▶ _Problem statement_: Please write out the listing exactly, leaving each picture out.

▶ _Data to use_:

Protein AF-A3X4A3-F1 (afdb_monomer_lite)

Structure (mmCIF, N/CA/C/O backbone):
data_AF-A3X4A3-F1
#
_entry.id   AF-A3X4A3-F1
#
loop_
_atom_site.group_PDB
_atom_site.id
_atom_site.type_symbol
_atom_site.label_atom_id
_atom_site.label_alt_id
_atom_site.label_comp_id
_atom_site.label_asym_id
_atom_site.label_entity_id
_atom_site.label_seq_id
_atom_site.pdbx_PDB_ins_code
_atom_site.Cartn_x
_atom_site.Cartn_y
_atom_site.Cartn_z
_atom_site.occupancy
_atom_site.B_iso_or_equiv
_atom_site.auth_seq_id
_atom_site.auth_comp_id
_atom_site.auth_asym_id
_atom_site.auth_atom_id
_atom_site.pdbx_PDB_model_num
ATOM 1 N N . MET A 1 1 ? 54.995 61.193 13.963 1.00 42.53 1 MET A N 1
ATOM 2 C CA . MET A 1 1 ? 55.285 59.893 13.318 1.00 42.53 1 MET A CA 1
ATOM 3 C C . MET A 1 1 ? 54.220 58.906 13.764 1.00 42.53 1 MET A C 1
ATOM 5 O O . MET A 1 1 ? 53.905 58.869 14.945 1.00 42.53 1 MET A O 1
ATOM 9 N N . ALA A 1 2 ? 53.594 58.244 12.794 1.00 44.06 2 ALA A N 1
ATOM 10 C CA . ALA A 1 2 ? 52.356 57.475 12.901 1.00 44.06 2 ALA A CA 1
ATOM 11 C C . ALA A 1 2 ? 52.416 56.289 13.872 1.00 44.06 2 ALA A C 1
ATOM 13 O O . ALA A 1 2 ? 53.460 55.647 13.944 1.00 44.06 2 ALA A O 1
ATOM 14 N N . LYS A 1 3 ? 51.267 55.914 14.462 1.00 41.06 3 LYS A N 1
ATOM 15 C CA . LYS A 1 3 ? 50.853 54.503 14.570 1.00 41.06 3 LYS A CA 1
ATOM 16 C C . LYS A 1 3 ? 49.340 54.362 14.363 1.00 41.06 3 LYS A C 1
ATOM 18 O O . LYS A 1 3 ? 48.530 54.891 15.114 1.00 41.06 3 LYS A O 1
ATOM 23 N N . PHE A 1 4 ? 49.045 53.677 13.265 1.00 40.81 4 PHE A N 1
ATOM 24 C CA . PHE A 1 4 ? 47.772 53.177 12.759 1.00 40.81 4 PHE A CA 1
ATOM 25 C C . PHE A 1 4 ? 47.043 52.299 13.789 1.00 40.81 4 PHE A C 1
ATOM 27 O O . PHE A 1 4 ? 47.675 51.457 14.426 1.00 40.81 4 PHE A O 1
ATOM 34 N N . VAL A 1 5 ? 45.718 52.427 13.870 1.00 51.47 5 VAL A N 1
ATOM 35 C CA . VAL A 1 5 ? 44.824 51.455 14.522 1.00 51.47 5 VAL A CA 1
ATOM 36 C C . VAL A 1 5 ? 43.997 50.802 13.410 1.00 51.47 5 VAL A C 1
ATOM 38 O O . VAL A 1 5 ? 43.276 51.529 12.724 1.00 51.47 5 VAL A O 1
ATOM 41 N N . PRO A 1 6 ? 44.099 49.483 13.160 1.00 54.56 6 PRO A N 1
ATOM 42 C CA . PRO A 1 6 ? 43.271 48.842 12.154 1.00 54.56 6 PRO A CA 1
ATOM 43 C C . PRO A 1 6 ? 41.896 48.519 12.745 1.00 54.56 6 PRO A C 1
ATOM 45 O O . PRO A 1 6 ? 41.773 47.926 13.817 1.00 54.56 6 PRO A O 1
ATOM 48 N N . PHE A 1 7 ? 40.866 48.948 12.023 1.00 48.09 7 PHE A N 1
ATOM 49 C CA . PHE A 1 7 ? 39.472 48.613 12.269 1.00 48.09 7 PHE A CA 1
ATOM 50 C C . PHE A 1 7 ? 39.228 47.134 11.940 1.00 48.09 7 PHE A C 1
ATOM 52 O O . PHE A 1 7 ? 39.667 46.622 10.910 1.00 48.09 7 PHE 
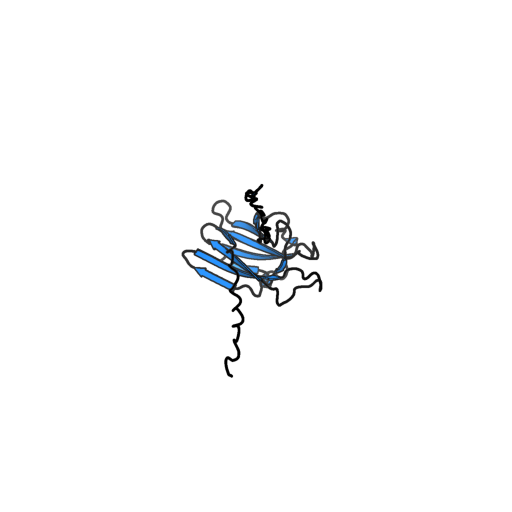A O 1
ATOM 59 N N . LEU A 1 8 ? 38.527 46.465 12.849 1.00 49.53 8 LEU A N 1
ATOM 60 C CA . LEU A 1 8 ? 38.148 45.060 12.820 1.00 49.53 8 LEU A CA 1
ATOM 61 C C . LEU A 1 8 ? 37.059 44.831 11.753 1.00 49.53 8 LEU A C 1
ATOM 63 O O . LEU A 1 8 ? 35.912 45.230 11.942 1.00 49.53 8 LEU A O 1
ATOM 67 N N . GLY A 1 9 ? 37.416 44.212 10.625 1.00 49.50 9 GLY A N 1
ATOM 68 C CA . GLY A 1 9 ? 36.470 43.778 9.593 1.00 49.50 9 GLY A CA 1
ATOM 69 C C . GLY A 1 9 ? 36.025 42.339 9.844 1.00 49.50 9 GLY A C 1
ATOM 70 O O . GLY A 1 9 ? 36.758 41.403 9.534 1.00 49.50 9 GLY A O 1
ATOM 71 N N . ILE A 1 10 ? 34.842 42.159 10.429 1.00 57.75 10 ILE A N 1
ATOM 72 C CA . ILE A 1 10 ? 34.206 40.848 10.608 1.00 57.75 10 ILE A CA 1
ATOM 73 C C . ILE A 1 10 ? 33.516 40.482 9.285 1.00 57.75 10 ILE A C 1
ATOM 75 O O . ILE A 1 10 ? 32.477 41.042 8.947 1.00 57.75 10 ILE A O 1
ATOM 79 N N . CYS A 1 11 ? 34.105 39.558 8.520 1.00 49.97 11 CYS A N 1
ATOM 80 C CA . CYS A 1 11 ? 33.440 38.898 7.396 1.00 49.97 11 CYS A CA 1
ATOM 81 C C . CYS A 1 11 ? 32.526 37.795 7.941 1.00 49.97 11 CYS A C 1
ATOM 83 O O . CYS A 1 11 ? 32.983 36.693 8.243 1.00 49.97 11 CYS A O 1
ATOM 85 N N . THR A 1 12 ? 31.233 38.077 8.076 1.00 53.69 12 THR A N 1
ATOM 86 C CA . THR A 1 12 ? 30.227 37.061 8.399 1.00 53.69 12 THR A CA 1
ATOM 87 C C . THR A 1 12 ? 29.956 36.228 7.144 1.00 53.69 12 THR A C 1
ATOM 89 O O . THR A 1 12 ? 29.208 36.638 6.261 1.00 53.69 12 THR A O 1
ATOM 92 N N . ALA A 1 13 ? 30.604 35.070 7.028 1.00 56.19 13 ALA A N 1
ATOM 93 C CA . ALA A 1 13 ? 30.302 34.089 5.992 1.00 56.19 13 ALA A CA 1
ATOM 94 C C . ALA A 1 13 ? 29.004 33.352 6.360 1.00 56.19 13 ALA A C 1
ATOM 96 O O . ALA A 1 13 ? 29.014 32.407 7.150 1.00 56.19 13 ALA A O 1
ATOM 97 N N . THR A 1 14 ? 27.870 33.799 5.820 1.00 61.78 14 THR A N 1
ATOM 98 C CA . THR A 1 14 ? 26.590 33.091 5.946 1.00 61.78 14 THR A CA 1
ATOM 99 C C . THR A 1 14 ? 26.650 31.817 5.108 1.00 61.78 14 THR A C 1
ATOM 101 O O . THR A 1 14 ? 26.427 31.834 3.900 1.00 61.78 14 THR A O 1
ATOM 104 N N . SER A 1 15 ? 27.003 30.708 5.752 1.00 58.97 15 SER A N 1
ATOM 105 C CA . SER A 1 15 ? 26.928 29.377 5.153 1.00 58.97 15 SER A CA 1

▶ _Response to this task_:
Protein AF-A3X4A3-F1 (afdb_monomer_lite)

Structure (mmCIF, N/CA/C/O backbone):
data_AF-A3X4A3-F1
#
_entry.id   AF-A3X4A3-F1
#
loop_
_atom_site.group_PDB
_atom_site.id
_atom_site.type_symbol
_atom_site.label_atom_id
_atom_site.label_alt_id
_atom_site.label_comp_id
_atom_site.label_asym_id
_atom_site.label_entity_id
_atom_site.label_seq_id
_atom_site.pdbx_PDB_ins_code
_atom_site.Cartn_x
_atom_site.Cartn_y
_atom_site.Cartn_z
_atom_site.occupancy
_atom_site.B_iso_or_equiv
_atom_site.auth_seq_id
_atom_site.auth_comp_id
_atom_site.auth_asym_id
_atom_site.auth_atom_id
_atom_site.pdbx_PDB_model_num
ATOM 1 N N . MET A 1 1 ? 54.995 61.193 13.963 1.00 42.53 1 MET A N 1
ATOM 2 C CA . MET A 1 1 ? 55.285 59.893 13.318 1.00 42.53 1 MET A CA 1
ATOM 3 C C . MET A 1 1 ? 54.220 58.906 13.764 1.00 42.53 1 MET A C 1
ATOM 5 O O . MET A 1 1 ? 53.905 58.869 14.945 1.00 42.53 1 MET A O 1
ATOM 9 N N . ALA A 1 2 ? 53.594 58.244 12.794 1.00 44.06 2 ALA A N 1
ATOM 10 C CA . ALA A 1 2 ? 52.356 57.475 12.901 1.00 44.06 2 ALA A CA 1
ATOM 11 C C . ALA A 1 2 ? 52.416 56.289 13.872 1.00 44.06 2 ALA A C 1
ATOM 13 O O . ALA A 1 2 ? 53.460 55.647 13.944 1.00 44.06 2 ALA A O 1
ATOM 14 N N . LYS A 1 3 ? 51.267 55.914 14.462 1.00 41.06 3 LYS A N 1
ATOM 15 C CA . LYS A 1 3 ? 50.853 54.503 14.570 1.00 41.06 3 LYS A CA 1
ATOM 16 C C . LYS A 1 3 ? 49.340 54.362 14.363 1.00 41.06 3 LYS A C 1
ATOM 18 O O . LYS A 1 3 ? 48.530 54.891 15.114 1.00 41.06 3 LYS A O 1
ATOM 23 N N . PHE A 1 4 ? 49.045 53.677 13.265 1.00 40.81 4 PHE A N 1
ATOM 24 C CA . PHE A 1 4 ? 47.772 53.177 12.759 1.00 40.81 4 PHE A CA 1
ATOM 25 C C . PHE A 1 4 ? 47.043 52.299 13.789 1.00 40.81 4 PHE A C 1
ATOM 27 O O . PHE A 1 4 ? 47.675 51.457 14.426 1.00 40.81 4 PHE A O 1
ATOM 34 N N . VAL A 1 5 ? 45.718 52.427 13.870 1.00 51.47 5 VAL A N 1
ATOM 35 C CA . VAL A 1 5 ? 44.824 51.455 14.522 1.00 51.47 5 VAL A CA 1
ATOM 36 C C . VAL A 1 5 ? 43.997 50.802 13.410 1.00 51.47 5 VAL A C 1
ATOM 38 O O . VAL A 1 5 ? 43.276 51.529 12.724 1.00 51.47 5 VAL A O 1
ATOM 41 N N . PRO A 1 6 ? 44.099 49.483 13.160 1.00 54.56 6 PRO A N 1
ATOM 42 C CA . PRO A 1 6 ? 43.271 48.842 12.154 1.00 54.56 6 PRO A CA 1
ATOM 43 C C . PRO A 1 6 ? 41.896 48.519 12.745 1.00 54.56 6 PRO A C 1
ATOM 45 O O . PRO A 1 6 ? 41.773 47.926 13.817 1.00 54.56 6 PRO A O 1
ATOM 48 N N . PHE A 1 7 ? 40.866 48.948 12.023 1.00 48.09 7 PHE A N 1
ATOM 49 C CA . PHE A 1 7 ? 39.472 48.613 12.269 1.00 48.09 7 PHE A CA 1
ATOM 50 C C . PHE A 1 7 ? 39.228 47.134 11.940 1.00 48.09 7 PHE A C 1
ATOM 52 O O . PHE A 1 7 ? 39.667 46.622 10.910 1.00 48.09 7 PHE 
A O 1
ATOM 59 N N . LEU A 1 8 ? 38.527 46.465 12.849 1.00 49.53 8 LEU A N 1
ATOM 60 C CA . LEU A 1 8 ? 38.148 45.060 12.820 1.00 49.53 8 LEU A CA 1
ATOM 61 C C . LEU A 1 8 ? 37.059 44.831 11.753 1.00 49.53 8 LEU A C 1
ATOM 63 O O . LEU A 1 8 ? 35.912 45.230 11.942 1.00 49.53 8 LEU A O 1
ATOM 67 N N . GLY A 1 9 ? 37.416 44.212 10.625 1.00 49.50 9 GLY A N 1
ATOM 68 C CA . GLY A 1 9 ? 36.470 43.778 9.593 1.00 49.50 9 GLY A CA 1
ATOM 69 C C . GLY A 1 9 ? 36.025 42.339 9.844 1.00 49.50 9 GLY A C 1
ATOM 70 O O . GLY A 1 9 ? 36.758 41.403 9.534 1.00 49.50 9 GLY A O 1
ATOM 71 N N . ILE A 1 10 ? 34.842 42.159 10.429 1.00 57.75 10 ILE A N 1
ATOM 72 C CA . ILE A 1 10 ? 34.206 40.848 10.608 1.00 57.75 10 ILE A CA 1
ATOM 73 C C . ILE A 1 10 ? 33.516 40.482 9.285 1.00 57.75 10 ILE A C 1
ATOM 75 O O . ILE A 1 10 ? 32.477 41.042 8.947 1.00 57.75 10 ILE A O 1
ATOM 79 N N . CYS A 1 11 ? 34.105 39.558 8.520 1.00 49.97 11 CYS A N 1
ATOM 80 C CA . CYS A 1 11 ? 33.440 38.898 7.396 1.00 49.97 11 CYS A CA 1
ATOM 81 C C . CYS A 1 11 ? 32.526 37.795 7.941 1.00 49.97 11 CYS A C 1
ATOM 83 O O . CYS A 1 11 ? 32.983 36.693 8.243 1.00 49.97 11 CYS A O 1
ATOM 85 N N . THR A 1 12 ? 31.233 38.077 8.076 1.00 53.69 12 THR A N 1
ATOM 86 C CA . THR A 1 12 ? 30.227 37.061 8.399 1.00 53.69 12 THR A CA 1
ATOM 87 C C . THR A 1 12 ? 29.956 36.228 7.144 1.00 53.69 12 THR A C 1
ATOM 89 O O . THR A 1 12 ? 29.208 36.638 6.261 1.00 53.69 12 THR A O 1
ATOM 92 N N . ALA A 1 13 ? 30.604 35.070 7.028 1.00 56.19 13 ALA A N 1
ATOM 93 C CA . ALA A 1 13 ? 30.302 34.089 5.992 1.00 56.19 13 ALA A CA 1
ATOM 94 C C . ALA A 1 13 ? 29.004 33.352 6.360 1.00 56.19 13 ALA A C 1
ATOM 96 O O . ALA A 1 13 ? 29.014 32.407 7.150 1.00 56.19 13 ALA A O 1
ATOM 97 N N . THR A 1 14 ? 27.870 33.799 5.820 1.00 61.78 14 THR A N 1
ATOM 98 C CA . THR A 1 14 ? 26.590 33.091 5.946 1.00 61.78 14 THR A CA 1
ATOM 99 C C . THR A 1 14 ? 26.650 31.817 5.108 1.00 61.78 14 THR A C 1
ATOM 101 O O . THR A 1 14 ? 26.427 31.834 3.900 1.00 61.78 14 THR A O 1
ATOM 104 N N . SER A 1 15 ? 27.003 30.708 5.752 1.00 58.97 15 SER A N 1
ATOM 105 C CA . SER A 1 15 ? 26.928 29.377 5.153 1.00 58.97 15 SER A CA 1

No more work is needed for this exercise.